Prompt: Take the lines below beginning at the line that has "ATOM 26 C C" and stopping after the line that has "ATOM 77 C C", and print them exactly as they are, with no other lines.

Extracted records
Start of Block
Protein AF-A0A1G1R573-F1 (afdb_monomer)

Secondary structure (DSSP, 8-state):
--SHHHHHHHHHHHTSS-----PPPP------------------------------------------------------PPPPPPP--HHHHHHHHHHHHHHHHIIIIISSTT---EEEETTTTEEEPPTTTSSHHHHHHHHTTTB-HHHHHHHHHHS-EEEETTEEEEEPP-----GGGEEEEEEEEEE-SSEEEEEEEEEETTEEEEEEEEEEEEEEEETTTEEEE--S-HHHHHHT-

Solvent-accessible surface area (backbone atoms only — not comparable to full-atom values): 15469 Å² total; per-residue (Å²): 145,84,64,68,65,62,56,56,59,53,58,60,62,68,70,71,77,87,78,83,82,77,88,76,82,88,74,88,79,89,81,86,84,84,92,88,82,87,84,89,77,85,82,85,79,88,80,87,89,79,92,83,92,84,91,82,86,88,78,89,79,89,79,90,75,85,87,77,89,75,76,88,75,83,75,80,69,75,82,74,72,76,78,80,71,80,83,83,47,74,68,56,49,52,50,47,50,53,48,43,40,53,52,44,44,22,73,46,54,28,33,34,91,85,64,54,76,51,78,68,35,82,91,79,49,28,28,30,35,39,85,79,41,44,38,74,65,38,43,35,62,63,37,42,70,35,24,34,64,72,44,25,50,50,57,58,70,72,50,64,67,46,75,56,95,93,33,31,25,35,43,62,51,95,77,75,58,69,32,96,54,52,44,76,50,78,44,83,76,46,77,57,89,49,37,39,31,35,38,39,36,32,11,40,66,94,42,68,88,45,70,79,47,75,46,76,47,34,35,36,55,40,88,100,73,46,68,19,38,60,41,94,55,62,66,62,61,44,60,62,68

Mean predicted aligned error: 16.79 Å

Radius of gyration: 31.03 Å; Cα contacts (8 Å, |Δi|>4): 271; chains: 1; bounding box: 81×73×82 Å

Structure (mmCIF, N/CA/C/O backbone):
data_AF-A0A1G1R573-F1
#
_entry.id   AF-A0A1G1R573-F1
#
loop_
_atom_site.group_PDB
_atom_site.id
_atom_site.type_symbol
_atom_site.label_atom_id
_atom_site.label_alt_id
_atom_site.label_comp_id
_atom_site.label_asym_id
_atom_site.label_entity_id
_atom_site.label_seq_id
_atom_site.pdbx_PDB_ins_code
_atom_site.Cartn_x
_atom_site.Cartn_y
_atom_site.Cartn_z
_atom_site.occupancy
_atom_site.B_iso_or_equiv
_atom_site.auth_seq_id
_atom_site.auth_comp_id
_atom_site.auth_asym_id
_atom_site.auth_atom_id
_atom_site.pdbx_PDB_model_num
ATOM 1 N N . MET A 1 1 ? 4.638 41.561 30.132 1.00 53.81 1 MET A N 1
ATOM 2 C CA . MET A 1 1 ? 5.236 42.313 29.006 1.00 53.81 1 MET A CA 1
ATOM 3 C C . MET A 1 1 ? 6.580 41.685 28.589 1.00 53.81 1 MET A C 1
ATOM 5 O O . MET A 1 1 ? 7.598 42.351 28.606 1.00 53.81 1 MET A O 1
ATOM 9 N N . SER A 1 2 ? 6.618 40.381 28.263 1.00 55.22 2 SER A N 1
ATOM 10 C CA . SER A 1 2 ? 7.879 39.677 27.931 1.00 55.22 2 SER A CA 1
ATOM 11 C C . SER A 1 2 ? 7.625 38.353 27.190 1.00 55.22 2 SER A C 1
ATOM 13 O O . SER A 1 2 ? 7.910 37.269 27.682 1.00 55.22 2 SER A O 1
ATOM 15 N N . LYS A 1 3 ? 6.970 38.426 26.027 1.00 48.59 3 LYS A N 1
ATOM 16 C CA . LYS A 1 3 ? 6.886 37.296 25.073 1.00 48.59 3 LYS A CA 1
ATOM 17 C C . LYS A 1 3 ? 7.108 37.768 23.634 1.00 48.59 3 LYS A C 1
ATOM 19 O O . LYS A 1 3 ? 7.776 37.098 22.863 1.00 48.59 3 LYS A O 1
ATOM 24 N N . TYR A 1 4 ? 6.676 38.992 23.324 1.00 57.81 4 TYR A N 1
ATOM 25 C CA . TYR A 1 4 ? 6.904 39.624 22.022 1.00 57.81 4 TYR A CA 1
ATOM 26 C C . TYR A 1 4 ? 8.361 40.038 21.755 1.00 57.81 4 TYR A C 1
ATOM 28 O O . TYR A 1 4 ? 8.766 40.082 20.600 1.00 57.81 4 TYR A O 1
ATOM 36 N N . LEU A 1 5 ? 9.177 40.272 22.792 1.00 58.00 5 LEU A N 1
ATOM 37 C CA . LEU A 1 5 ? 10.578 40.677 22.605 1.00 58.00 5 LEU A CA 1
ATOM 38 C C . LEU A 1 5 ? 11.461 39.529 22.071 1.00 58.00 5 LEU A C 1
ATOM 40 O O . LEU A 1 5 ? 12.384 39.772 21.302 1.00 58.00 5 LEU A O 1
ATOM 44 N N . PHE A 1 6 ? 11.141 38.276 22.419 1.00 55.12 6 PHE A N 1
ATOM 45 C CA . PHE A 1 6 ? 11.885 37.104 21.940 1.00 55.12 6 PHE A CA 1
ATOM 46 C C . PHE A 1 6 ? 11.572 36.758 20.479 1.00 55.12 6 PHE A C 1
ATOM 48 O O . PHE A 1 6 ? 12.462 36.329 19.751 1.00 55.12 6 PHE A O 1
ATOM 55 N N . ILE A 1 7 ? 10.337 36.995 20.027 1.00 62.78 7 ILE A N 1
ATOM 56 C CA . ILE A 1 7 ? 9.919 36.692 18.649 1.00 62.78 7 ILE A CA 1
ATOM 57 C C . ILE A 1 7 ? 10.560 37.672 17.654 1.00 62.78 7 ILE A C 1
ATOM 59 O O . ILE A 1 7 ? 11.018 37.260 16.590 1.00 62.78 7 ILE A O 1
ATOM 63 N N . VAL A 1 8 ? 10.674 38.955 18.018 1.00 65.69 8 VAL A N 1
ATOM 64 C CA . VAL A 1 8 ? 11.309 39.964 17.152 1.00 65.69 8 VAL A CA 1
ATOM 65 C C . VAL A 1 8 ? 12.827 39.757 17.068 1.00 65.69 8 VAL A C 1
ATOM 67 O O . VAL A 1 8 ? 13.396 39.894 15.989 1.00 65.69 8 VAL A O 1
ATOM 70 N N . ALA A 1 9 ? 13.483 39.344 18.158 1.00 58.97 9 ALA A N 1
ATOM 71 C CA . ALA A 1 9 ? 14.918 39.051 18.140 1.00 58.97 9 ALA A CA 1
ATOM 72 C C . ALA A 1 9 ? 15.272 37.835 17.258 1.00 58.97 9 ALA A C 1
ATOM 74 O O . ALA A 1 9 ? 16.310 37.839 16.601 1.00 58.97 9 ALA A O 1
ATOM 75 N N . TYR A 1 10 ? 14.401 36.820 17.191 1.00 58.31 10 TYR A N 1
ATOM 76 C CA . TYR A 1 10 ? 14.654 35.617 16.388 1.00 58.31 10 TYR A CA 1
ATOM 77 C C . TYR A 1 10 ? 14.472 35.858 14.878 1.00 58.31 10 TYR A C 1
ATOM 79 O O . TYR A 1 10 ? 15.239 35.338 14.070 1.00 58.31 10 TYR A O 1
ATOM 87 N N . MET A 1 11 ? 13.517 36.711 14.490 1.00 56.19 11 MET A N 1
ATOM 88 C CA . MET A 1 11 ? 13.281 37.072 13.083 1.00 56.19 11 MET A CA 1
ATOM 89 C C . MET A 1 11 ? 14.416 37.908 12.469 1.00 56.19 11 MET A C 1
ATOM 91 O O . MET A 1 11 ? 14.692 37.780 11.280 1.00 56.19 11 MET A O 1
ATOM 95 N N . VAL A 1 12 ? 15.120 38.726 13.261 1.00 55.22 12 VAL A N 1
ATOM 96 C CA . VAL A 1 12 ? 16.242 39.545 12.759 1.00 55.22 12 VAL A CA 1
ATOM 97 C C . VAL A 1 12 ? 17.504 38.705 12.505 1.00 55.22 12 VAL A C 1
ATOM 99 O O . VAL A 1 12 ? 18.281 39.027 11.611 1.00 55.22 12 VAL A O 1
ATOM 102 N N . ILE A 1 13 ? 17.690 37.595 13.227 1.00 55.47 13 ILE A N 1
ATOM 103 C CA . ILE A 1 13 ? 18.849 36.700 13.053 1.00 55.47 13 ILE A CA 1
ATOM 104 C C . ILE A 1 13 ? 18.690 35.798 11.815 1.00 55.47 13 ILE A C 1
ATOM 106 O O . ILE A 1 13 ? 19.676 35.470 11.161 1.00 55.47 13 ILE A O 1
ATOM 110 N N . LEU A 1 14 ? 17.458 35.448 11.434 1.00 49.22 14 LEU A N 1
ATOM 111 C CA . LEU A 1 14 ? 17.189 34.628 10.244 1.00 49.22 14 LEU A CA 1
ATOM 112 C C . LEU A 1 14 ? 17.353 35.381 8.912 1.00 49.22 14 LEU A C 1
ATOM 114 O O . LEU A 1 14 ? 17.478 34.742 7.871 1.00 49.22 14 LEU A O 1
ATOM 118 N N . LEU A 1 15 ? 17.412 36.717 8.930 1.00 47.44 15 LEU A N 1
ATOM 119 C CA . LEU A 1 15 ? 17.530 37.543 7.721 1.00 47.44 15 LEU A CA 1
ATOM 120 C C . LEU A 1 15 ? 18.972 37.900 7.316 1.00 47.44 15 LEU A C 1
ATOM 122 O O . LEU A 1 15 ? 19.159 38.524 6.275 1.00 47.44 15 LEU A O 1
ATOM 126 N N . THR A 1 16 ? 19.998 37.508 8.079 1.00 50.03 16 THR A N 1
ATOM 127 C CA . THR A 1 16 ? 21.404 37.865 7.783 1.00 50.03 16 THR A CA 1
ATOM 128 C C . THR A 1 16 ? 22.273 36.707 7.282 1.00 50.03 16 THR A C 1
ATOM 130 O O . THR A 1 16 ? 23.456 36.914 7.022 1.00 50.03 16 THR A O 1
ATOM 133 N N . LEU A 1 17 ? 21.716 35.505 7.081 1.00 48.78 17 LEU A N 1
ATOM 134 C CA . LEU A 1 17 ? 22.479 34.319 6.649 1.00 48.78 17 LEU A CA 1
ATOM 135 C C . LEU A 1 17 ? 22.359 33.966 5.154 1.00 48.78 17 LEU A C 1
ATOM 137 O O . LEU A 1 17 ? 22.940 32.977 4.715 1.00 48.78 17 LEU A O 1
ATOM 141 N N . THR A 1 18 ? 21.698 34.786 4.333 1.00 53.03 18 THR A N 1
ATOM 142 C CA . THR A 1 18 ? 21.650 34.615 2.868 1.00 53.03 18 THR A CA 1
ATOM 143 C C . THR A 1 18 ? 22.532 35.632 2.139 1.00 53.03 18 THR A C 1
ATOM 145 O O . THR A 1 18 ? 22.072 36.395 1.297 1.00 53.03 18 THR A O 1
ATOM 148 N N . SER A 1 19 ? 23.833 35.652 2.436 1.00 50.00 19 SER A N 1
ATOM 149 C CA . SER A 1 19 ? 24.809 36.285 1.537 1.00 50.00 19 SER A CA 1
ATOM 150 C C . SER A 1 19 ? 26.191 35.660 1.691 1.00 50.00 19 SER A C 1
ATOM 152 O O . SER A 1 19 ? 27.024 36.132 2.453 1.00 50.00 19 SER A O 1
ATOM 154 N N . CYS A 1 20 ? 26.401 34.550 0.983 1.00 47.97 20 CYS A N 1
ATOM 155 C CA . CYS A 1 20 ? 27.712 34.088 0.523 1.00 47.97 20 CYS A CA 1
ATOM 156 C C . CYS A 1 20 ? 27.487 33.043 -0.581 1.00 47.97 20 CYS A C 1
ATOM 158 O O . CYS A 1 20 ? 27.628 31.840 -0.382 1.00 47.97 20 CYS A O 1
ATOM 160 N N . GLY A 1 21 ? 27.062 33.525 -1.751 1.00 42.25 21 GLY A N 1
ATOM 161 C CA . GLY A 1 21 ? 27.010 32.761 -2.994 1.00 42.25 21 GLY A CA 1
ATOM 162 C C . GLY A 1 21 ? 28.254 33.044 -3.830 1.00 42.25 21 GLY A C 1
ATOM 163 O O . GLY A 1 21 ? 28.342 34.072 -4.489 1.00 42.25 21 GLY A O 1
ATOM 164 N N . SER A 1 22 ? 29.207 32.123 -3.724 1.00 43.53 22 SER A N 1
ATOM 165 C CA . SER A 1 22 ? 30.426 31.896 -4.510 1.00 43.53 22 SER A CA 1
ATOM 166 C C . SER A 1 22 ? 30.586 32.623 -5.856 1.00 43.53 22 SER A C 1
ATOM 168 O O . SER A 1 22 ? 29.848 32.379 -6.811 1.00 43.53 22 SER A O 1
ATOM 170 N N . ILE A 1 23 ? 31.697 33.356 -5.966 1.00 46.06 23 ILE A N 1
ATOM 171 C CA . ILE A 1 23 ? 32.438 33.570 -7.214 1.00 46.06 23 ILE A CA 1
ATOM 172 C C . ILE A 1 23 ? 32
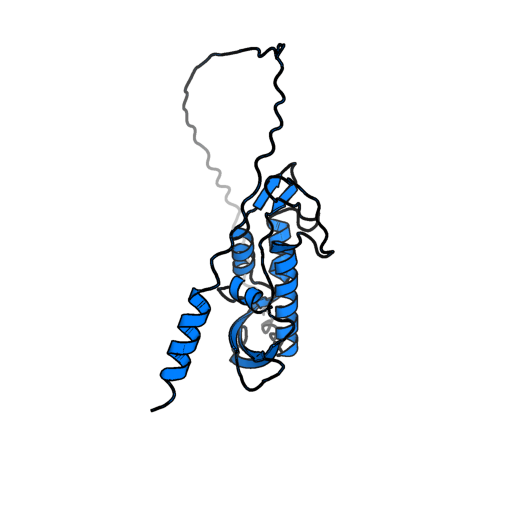.942 32.195 -7.678 1.00 46.06 23 ILE A C 1
ATOM 174 O O . ILE A 1 23 ? 33.722 31.553 -6.974 1.00 46.06 23 ILE A O 1
ATOM 178 N N . ARG A 1 24 ? 32.477 31.721 -8.837 1.00 41.56 24 ARG A N 1
ATOM 179 C CA . ARG A 1 24 ? 33.100 30.604 -9.554 1.00 41.56 24 ARG A CA 1
ATOM 180 C C . ARG A 1 24 ? 33.874 31.171 -10.731 1.00 41.56 24 ARG A C 1
ATOM 182 O O . ARG A 1 24 ? 33.298 31.777 -11.629 1.00 41.56 24 ARG A O 1
ATOM 189 N N . ASP A 1 25 ? 35.182 30.968 -10.654 1.00 40.78 25 ASP A N 1
ATOM 190 C CA . ASP A 1 25 ? 36.165 31.317 -11.661 1.00 40.78 25 ASP A CA 1
ATOM 191 C C . ASP A 1 25 ? 35.829 30.726 -13.029 1.00 40.78 25 ASP A C 1
ATOM 193 O O . ASP A 1 25 ? 35.591 29.527 -13.196 1.00 40.78 25 ASP A O 1
ATOM 197 N N . SER A 1 26 ? 35.892 31.622 -14.008 1.00 42.69 26 SER A N 1
ATOM 198 C CA . SER A 1 26 ? 36.039 31.344 -15.423 1.00 42.69 26 SER A CA 1
ATOM 199 C C . SER A 1 26 ? 37.373 30.637 -15.656 1.00 42.69 26 SER A C 1
ATOM 201 O O . SER A 1 26 ? 38.438 31.213 -15.429 1.00 42.69 26 SER A O 1
ATOM 203 N N . ARG A 1 27 ? 37.330 29.394 -16.137 1.00 44.97 27 ARG A N 1
ATOM 204 C CA . ARG A 1 27 ? 38.453 28.809 -16.866 1.00 44.97 27 ARG A CA 1
ATOM 205 C C . ARG A 1 27 ? 37.993 28.402 -18.247 1.00 44.97 27 ARG A C 1
ATOM 207 O O . ARG A 1 27 ? 37.209 27.472 -18.420 1.00 44.97 27 ARG A O 1
ATOM 214 N N . ASP A 1 28 ? 38.529 29.158 -19.192 1.00 41.94 28 ASP A N 1
ATOM 215 C CA . ASP A 1 28 ? 38.673 28.833 -20.592 1.00 41.94 28 ASP A CA 1
ATOM 216 C C . ASP A 1 28 ? 39.043 27.364 -20.795 1.00 41.94 28 ASP A C 1
ATOM 218 O O . ASP A 1 28 ? 40.011 26.861 -20.222 1.00 41.94 28 ASP A O 1
ATOM 222 N N . ASN A 1 29 ? 38.329 26.705 -21.701 1.00 40.97 29 ASN A N 1
ATOM 223 C CA . ASN A 1 29 ? 38.990 25.762 -22.582 1.00 40.97 29 ASN A CA 1
ATOM 224 C C . ASN A 1 29 ? 38.353 25.855 -23.965 1.00 40.97 29 ASN A C 1
ATOM 226 O O . ASN A 1 29 ? 37.293 25.295 -24.245 1.00 40.97 29 ASN A O 1
ATOM 230 N N . GLN A 1 30 ? 39.014 26.636 -24.817 1.00 38.19 30 GLN A N 1
ATOM 231 C CA . GLN A 1 30 ? 38.807 26.610 -26.251 1.00 38.19 30 GLN A CA 1
ATOM 232 C C . GLN A 1 30 ? 39.239 25.244 -26.785 1.00 38.19 30 GLN A C 1
ATOM 234 O O . GLN A 1 30 ? 40.410 24.886 -26.695 1.00 38.19 30 GLN A O 1
ATOM 239 N N . ILE A 1 31 ? 38.320 24.529 -27.428 1.00 38.41 31 ILE A N 1
ATOM 240 C CA . ILE A 1 31 ? 38.672 23.633 -28.528 1.00 38.41 31 ILE A CA 1
ATOM 241 C C . ILE A 1 31 ? 37.738 23.979 -29.687 1.00 38.41 31 ILE A C 1
ATOM 243 O O . ILE A 1 31 ? 36.580 23.572 -29.727 1.00 38.41 31 ILE A O 1
ATOM 247 N N . GLN A 1 32 ? 38.253 24.761 -30.634 1.00 40.66 32 GLN A N 1
ATOM 248 C CA . GLN A 1 32 ? 37.822 24.679 -32.024 1.00 40.66 32 GLN A CA 1
ATOM 249 C C . GLN A 1 32 ? 38.836 23.812 -32.769 1.00 40.66 32 GLN A C 1
ATOM 251 O O . GLN A 1 32 ? 40.034 23.983 -32.562 1.00 40.66 32 GLN A O 1
ATOM 256 N N . VAL A 1 33 ? 38.351 22.920 -33.638 1.00 36.12 33 VAL A N 1
ATOM 257 C CA . VAL A 1 33 ? 38.708 22.835 -35.070 1.00 36.12 33 VAL A CA 1
ATOM 258 C C . VAL A 1 33 ? 37.987 21.623 -35.700 1.00 36.12 33 VAL A C 1
ATOM 260 O O . VAL A 1 33 ? 38.312 20.472 -35.447 1.00 36.12 33 VAL A O 1
ATOM 263 N N . LYS A 1 34 ? 36.984 21.968 -36.522 1.00 37.19 34 LYS A N 1
ATOM 264 C CA . LYS A 1 34 ? 36.801 21.608 -37.945 1.00 37.19 34 LYS A CA 1
ATOM 265 C C . LYS A 1 34 ? 36.430 20.167 -38.368 1.00 37.19 34 LYS A C 1
ATOM 267 O O . LYS A 1 34 ? 37.267 19.290 -38.517 1.00 37.19 34 LYS A O 1
ATOM 272 N N . THR A 1 35 ? 35.128 20.044 -38.642 1.00 39.81 35 THR A N 1
ATOM 273 C CA . THR A 1 35 ? 34.394 19.504 -39.812 1.00 39.81 35 THR A CA 1
ATOM 274 C C . THR A 1 35 ? 35.124 18.715 -40.911 1.00 39.81 35 THR A C 1
ATOM 276 O O . THR A 1 35 ? 36.071 19.233 -41.489 1.00 39.81 35 THR A O 1
ATOM 279 N N . GLU A 1 36 ? 34.540 17.555 -41.271 1.00 34.8
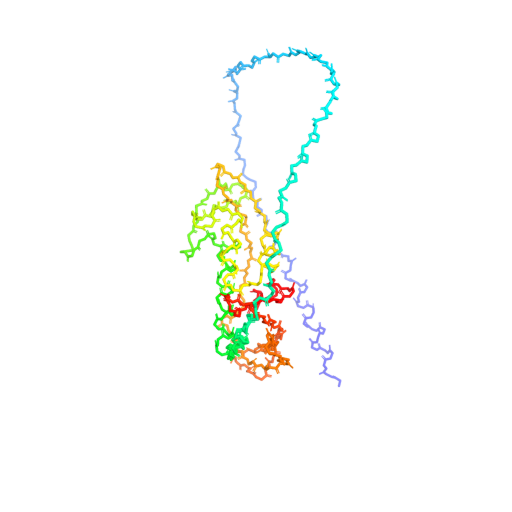8 36 GLU A N 1
ATOM 280 C CA . GLU A 1 36 ? 34.239 16.972 -42.614 1.00 34.88 36 GLU A CA 1
ATOM 281 C C . GLU A 1 36 ? 34.001 15.447 -42.418 1.00 34.88 36 GLU A C 1
ATOM 283 O O . GLU A 1 36 ? 34.756 14.816 -41.694 1.00 34.88 36 GLU A O 1
ATOM 288 N N . GLY A 1 37 ? 32.995 14.732 -42.935 1.00 32.03 37 GLY A N 1
ATOM 289 C CA . GLY A 1 37 ? 31.858 15.026 -43.796 1.00 32.03 37 GLY A CA 1
ATOM 290 C C . GLY A 1 37 ? 30.943 13.784 -43.942 1.00 32.03 37 GLY A C 1
ATOM 291 O O . GLY A 1 37 ? 31.334 12.659 -43.644 1.00 32.03 37 GLY A O 1
ATOM 292 N N . THR A 1 38 ? 29.733 14.047 -44.445 1.00 33.16 38 THR A N 1
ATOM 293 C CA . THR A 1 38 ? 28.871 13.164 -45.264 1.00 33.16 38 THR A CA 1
End of Block
Answer section:
ATOM 26 C C . TYR A 1 4 ? 8.361 40.038 21.755 1.00 57.81 4 TYR A C 1
ATOM 28 O O . TYR A 1 4 ? 8.766 40.082 20.600 1.00 57.81 4 TYR A O 1
ATOM 36 N N . LEU A 1 5 ? 9.177 40.272 22.792 1.00 58.00 5 LEU A N 1
ATOM 37 C CA . LEU A 1 5 ? 10.578 40.677 22.605 1.00 58.00 5 LEU A CA 1
ATOM 38 C C . LEU A 1 5 ? 11.461 39.529 22.071 1.00 58.00 5 LEU A C 1
ATOM 40 O O . LEU A 1 5 ? 12.384 39.772 21.302 1.00 58.00 5 LEU A O 1
ATOM 44 N N . PHE A 1 6 ? 11.141 38.276 22.419 1.00 55.12 6 PHE A N 1
ATOM 45 C CA . PHE A 1 6 ? 11.885 37.104 21.940 1.00 55.12 6 PHE A CA 1
ATOM 46 C C . PHE A 1 6 ? 11.572 36.758 20.479 1.00 55.12 6 PHE A C 1
ATOM 48 O O . PHE A 1 6 ? 12.462 36.329 19.751 1.00 55.12 6 PHE A O 1
ATOM 55 N N . ILE A 1 7 ? 10.337 36.995 20.027 1.00 62.78 7 ILE A N 1
ATOM 56 C CA . ILE A 1 7 ? 9.919 36.692 18.649 1.00 62.78 7 ILE A CA 1
ATOM 57 C C . ILE A 1 7 ? 10.560 37.672 17.654 1.00 62.78 7 ILE A C 1
ATOM 59 O O . ILE A 1 7 ? 11.018 37.260 16.590 1.00 62.78 7 ILE A O 1
ATOM 63 N N . VAL A 1 8 ? 10.674 38.955 18.018 1.00 65.69 8 VAL A N 1
ATOM 64 C CA . VAL A 1 8 ? 11.309 39.964 17.152 1.00 65.69 8 VAL A CA 1
ATOM 65 C C . VAL A 1 8 ? 12.827 39.757 17.068 1.00 65.69 8 VAL A C 1
ATOM 67 O O . VAL A 1 8 ? 13.396 39.894 15.989 1.00 65.69 8 VAL A O 1
ATOM 70 N N . ALA A 1 9 ? 13.483 39.344 18.158 1.00 58.97 9 ALA A N 1
ATOM 71 C CA . ALA A 1 9 ? 14.918 39.051 18.140 1.00 58.97 9 ALA A CA 1
ATOM 72 C C . ALA A 1 9 ? 15.272 37.835 17.258 1.00 58.97 9 ALA A C 1
ATOM 74 O O . ALA A 1 9 ? 16.310 37.839 16.601 1.00 58.97 9 ALA A O 1
ATOM 75 N N . TYR A 1 10 ? 14.401 36.820 17.191 1.00 58.31 10 TYR A N 1
ATOM 76 C CA . TYR A 1 10 ? 14.654 35.617 16.388 1.00 58.31 10 TYR A CA 1
ATOM 77 C C . TYR A 1 10 ? 14.472 35.858 14.878 1.00 58.31 10 TYR A C 1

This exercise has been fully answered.